What you are asked to do >> Using the entries that follow, report the number of lines that include the string "superfamily", without any other text.

(Stored data)
========================
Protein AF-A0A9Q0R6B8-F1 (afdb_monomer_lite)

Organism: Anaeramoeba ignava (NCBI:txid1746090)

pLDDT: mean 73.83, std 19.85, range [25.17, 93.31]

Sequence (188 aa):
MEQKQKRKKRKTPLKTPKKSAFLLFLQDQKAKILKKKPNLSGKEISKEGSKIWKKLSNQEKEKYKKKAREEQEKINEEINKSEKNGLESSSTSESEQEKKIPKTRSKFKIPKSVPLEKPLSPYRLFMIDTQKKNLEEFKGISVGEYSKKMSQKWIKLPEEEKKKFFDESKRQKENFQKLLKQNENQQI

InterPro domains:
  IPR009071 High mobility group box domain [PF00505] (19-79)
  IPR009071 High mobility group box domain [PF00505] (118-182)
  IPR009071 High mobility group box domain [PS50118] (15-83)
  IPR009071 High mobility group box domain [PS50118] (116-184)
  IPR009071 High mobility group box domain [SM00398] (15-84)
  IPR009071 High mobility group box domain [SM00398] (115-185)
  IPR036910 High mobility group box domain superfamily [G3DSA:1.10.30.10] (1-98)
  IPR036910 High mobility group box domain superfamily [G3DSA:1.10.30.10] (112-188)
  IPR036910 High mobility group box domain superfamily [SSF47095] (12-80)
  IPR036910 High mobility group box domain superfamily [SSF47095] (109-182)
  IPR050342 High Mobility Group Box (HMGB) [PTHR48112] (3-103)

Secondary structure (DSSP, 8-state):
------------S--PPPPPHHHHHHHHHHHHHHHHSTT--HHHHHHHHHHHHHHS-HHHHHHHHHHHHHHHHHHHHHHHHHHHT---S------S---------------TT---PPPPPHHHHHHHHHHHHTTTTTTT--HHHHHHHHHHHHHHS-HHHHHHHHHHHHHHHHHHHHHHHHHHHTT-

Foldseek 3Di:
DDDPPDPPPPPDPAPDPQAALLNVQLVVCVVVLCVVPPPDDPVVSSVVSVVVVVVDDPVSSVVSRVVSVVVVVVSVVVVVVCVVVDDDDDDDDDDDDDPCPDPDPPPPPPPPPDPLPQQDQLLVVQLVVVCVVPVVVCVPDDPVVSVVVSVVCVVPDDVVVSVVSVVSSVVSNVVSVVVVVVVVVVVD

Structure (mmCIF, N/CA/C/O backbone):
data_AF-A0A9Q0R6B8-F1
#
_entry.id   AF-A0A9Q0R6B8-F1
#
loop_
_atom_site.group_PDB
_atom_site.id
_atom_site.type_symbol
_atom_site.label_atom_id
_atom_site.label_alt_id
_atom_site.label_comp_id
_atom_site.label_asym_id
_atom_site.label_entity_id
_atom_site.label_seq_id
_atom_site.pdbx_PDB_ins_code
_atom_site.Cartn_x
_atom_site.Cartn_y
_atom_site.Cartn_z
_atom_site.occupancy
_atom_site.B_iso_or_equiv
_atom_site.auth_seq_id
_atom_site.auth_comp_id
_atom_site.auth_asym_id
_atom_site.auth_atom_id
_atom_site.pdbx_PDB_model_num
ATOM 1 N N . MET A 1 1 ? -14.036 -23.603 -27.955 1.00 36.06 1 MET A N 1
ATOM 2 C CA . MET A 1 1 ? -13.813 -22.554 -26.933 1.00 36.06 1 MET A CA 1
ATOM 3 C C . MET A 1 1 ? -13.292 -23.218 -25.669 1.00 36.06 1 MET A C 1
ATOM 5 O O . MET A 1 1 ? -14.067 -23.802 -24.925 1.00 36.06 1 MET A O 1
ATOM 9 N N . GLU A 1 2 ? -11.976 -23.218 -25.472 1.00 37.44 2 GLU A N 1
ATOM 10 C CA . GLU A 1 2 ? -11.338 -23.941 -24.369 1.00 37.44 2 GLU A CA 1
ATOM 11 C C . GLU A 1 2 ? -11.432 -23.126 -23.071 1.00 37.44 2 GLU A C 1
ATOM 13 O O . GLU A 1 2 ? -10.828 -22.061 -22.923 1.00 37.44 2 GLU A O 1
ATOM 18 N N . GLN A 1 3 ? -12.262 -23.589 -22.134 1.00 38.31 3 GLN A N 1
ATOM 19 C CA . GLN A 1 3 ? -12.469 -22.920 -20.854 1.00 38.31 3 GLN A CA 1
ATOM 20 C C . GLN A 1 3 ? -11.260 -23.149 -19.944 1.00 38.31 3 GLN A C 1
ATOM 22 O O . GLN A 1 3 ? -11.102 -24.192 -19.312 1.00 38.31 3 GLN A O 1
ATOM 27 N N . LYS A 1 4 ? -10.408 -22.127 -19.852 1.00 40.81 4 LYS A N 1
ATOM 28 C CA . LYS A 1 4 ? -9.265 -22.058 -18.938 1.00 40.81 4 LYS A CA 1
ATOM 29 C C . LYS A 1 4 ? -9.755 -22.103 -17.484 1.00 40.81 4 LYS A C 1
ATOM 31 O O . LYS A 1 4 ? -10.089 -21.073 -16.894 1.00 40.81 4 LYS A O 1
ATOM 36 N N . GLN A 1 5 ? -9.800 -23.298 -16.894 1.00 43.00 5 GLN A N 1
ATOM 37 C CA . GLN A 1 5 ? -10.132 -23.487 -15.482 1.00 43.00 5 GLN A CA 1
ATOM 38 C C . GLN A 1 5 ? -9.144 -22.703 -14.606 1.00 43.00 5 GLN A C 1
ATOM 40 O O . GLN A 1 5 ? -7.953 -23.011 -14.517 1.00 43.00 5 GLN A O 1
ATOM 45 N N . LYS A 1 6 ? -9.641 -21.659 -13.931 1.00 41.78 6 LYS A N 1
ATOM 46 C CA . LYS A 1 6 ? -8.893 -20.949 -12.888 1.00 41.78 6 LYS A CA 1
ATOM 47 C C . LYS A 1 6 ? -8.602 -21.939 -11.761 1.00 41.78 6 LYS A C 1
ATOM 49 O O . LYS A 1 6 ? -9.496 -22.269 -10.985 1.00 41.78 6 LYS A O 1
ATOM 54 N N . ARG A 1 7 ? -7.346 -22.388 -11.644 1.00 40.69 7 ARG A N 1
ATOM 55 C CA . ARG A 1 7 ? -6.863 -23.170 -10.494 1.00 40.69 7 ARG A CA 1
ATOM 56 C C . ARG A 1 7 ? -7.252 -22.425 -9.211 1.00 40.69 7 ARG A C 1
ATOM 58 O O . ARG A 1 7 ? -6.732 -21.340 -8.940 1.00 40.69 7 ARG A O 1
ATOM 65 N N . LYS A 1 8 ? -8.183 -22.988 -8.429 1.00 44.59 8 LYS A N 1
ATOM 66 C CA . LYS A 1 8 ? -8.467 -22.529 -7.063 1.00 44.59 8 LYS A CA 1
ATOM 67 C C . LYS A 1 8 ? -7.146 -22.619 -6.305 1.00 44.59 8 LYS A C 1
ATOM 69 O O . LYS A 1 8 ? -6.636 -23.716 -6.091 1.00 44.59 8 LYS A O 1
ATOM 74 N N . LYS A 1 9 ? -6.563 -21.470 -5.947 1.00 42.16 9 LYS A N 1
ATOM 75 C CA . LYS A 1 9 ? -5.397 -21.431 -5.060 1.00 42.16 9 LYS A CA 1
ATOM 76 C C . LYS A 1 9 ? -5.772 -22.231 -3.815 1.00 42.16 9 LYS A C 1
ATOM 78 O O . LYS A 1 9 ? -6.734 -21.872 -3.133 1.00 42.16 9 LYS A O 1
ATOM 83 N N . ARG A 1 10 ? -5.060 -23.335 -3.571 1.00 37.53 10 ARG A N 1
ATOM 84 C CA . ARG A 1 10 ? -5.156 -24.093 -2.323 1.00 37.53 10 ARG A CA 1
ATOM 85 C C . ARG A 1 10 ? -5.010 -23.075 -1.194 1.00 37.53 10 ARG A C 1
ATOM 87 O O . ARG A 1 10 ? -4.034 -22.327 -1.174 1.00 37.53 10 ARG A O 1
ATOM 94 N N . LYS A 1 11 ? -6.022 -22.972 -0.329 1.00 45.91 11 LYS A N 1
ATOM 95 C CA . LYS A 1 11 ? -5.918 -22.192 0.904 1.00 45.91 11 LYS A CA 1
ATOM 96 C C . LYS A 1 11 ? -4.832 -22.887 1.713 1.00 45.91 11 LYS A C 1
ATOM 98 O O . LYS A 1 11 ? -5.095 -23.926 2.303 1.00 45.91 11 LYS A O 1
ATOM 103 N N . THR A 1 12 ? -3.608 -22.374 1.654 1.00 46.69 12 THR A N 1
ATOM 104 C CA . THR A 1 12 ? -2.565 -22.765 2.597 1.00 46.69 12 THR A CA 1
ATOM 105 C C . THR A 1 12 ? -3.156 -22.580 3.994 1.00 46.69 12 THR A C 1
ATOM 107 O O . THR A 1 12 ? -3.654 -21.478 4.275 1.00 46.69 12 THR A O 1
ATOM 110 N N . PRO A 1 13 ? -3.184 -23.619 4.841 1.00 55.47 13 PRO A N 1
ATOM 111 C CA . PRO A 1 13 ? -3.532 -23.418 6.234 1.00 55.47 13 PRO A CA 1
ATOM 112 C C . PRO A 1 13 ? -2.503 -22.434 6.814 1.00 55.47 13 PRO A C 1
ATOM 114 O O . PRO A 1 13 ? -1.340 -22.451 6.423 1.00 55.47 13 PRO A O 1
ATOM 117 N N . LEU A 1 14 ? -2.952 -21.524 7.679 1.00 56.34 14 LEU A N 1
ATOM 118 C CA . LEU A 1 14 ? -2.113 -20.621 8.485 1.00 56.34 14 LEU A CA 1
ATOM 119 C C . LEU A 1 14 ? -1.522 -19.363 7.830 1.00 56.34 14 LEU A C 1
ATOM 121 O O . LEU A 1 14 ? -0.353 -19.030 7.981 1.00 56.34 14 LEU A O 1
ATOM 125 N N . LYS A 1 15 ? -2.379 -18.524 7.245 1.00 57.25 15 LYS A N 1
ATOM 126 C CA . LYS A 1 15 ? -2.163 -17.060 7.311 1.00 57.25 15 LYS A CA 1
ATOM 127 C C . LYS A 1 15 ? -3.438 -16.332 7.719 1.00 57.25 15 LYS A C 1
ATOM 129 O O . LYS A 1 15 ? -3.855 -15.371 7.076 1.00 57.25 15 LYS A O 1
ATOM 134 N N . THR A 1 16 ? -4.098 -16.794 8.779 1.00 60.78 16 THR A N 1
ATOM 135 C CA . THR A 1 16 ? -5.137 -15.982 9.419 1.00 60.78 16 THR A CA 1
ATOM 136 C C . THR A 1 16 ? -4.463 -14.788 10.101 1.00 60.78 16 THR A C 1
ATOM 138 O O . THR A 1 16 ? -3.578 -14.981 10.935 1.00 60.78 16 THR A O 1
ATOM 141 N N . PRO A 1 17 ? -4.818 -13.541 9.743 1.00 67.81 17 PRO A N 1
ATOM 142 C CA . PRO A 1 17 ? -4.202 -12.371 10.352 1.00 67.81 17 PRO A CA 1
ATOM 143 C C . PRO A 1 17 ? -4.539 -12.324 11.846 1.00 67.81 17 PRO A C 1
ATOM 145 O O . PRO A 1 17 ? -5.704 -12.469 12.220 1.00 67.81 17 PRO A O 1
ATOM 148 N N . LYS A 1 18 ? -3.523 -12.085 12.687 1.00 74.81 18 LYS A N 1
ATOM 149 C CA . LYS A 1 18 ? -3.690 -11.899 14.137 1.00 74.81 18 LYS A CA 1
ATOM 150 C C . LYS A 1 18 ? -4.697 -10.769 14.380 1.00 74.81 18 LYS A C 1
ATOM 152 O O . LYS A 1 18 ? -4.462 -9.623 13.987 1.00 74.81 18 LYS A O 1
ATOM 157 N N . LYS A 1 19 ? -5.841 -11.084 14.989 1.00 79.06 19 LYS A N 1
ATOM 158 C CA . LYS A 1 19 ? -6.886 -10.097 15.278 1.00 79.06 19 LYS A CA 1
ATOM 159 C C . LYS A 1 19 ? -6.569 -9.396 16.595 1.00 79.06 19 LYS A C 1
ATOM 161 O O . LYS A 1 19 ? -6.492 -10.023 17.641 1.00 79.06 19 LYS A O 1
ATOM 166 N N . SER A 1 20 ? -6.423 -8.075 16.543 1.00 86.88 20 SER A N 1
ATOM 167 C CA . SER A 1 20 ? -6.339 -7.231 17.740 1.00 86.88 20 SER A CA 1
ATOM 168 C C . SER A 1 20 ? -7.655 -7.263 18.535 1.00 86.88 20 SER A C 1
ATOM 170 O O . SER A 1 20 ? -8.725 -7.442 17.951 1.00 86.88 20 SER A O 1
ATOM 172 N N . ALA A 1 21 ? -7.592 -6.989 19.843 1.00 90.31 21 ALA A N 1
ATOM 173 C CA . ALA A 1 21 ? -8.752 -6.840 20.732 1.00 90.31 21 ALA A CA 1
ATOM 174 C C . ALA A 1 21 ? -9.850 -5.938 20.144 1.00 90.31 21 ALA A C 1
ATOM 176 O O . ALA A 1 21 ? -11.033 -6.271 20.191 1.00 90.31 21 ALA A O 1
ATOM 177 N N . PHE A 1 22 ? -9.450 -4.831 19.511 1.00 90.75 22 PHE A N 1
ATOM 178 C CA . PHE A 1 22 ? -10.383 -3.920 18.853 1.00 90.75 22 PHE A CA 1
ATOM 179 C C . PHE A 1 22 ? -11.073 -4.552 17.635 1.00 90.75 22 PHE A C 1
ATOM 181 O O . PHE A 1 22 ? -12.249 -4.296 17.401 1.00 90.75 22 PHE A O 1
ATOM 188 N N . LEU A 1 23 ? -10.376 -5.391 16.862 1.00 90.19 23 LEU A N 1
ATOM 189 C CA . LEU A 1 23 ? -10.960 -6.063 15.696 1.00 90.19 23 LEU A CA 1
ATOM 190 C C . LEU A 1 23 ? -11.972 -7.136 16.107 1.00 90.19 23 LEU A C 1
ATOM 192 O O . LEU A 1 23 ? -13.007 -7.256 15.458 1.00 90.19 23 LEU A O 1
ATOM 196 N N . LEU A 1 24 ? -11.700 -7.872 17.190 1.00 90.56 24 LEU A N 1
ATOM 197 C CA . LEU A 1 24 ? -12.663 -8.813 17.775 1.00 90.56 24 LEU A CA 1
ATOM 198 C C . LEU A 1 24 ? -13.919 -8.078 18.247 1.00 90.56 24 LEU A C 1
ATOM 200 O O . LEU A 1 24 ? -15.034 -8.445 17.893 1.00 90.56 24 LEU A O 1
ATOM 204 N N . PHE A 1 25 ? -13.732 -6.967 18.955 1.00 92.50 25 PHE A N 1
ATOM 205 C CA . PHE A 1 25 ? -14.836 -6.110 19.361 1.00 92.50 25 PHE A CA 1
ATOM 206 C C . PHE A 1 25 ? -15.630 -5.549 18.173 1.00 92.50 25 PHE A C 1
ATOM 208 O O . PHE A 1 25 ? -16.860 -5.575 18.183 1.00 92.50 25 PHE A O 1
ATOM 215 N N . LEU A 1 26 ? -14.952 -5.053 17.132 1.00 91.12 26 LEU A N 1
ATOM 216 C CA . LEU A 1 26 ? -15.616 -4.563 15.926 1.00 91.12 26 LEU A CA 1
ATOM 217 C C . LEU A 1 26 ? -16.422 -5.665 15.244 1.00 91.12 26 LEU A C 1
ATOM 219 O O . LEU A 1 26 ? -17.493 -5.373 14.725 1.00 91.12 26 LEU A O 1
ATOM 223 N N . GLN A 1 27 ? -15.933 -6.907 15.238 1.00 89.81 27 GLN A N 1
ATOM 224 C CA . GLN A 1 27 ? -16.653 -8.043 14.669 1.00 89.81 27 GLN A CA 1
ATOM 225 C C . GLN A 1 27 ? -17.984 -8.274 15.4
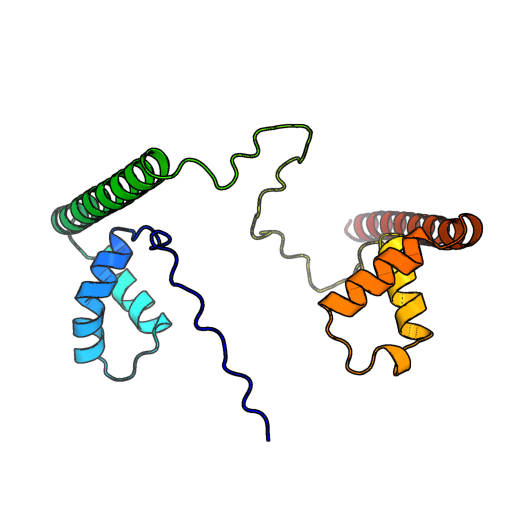04 1.00 89.81 27 GLN A C 1
ATOM 227 O O . GLN A 1 27 ? -19.023 -8.375 14.750 1.00 89.81 27 GLN A O 1
ATOM 232 N N . ASP A 1 28 ? -17.966 -8.242 16.737 1.00 89.56 28 ASP A N 1
ATOM 233 C CA . ASP A 1 28 ? -19.156 -8.438 17.576 1.00 89.56 28 ASP A CA 1
ATOM 234 C C . ASP A 1 28 ? -20.130 -7.248 17.498 1.00 89.56 28 ASP A C 1
ATOM 236 O O . ASP A 1 28 ? -21.353 -7.407 17.491 1.00 89.56 28 ASP A O 1
ATOM 240 N N . GLN A 1 29 ? -19.603 -6.023 17.416 1.00 88.81 29 GLN A N 1
ATOM 241 C CA . GLN A 1 29 ? -20.421 -4.810 17.360 1.00 88.81 29 GLN A CA 1
ATOM 242 C C . GLN A 1 29 ? -20.881 -4.438 15.959 1.00 88.81 29 GLN A C 1
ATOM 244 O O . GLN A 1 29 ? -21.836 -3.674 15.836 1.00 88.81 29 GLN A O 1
========================
Result for this exercise >> 4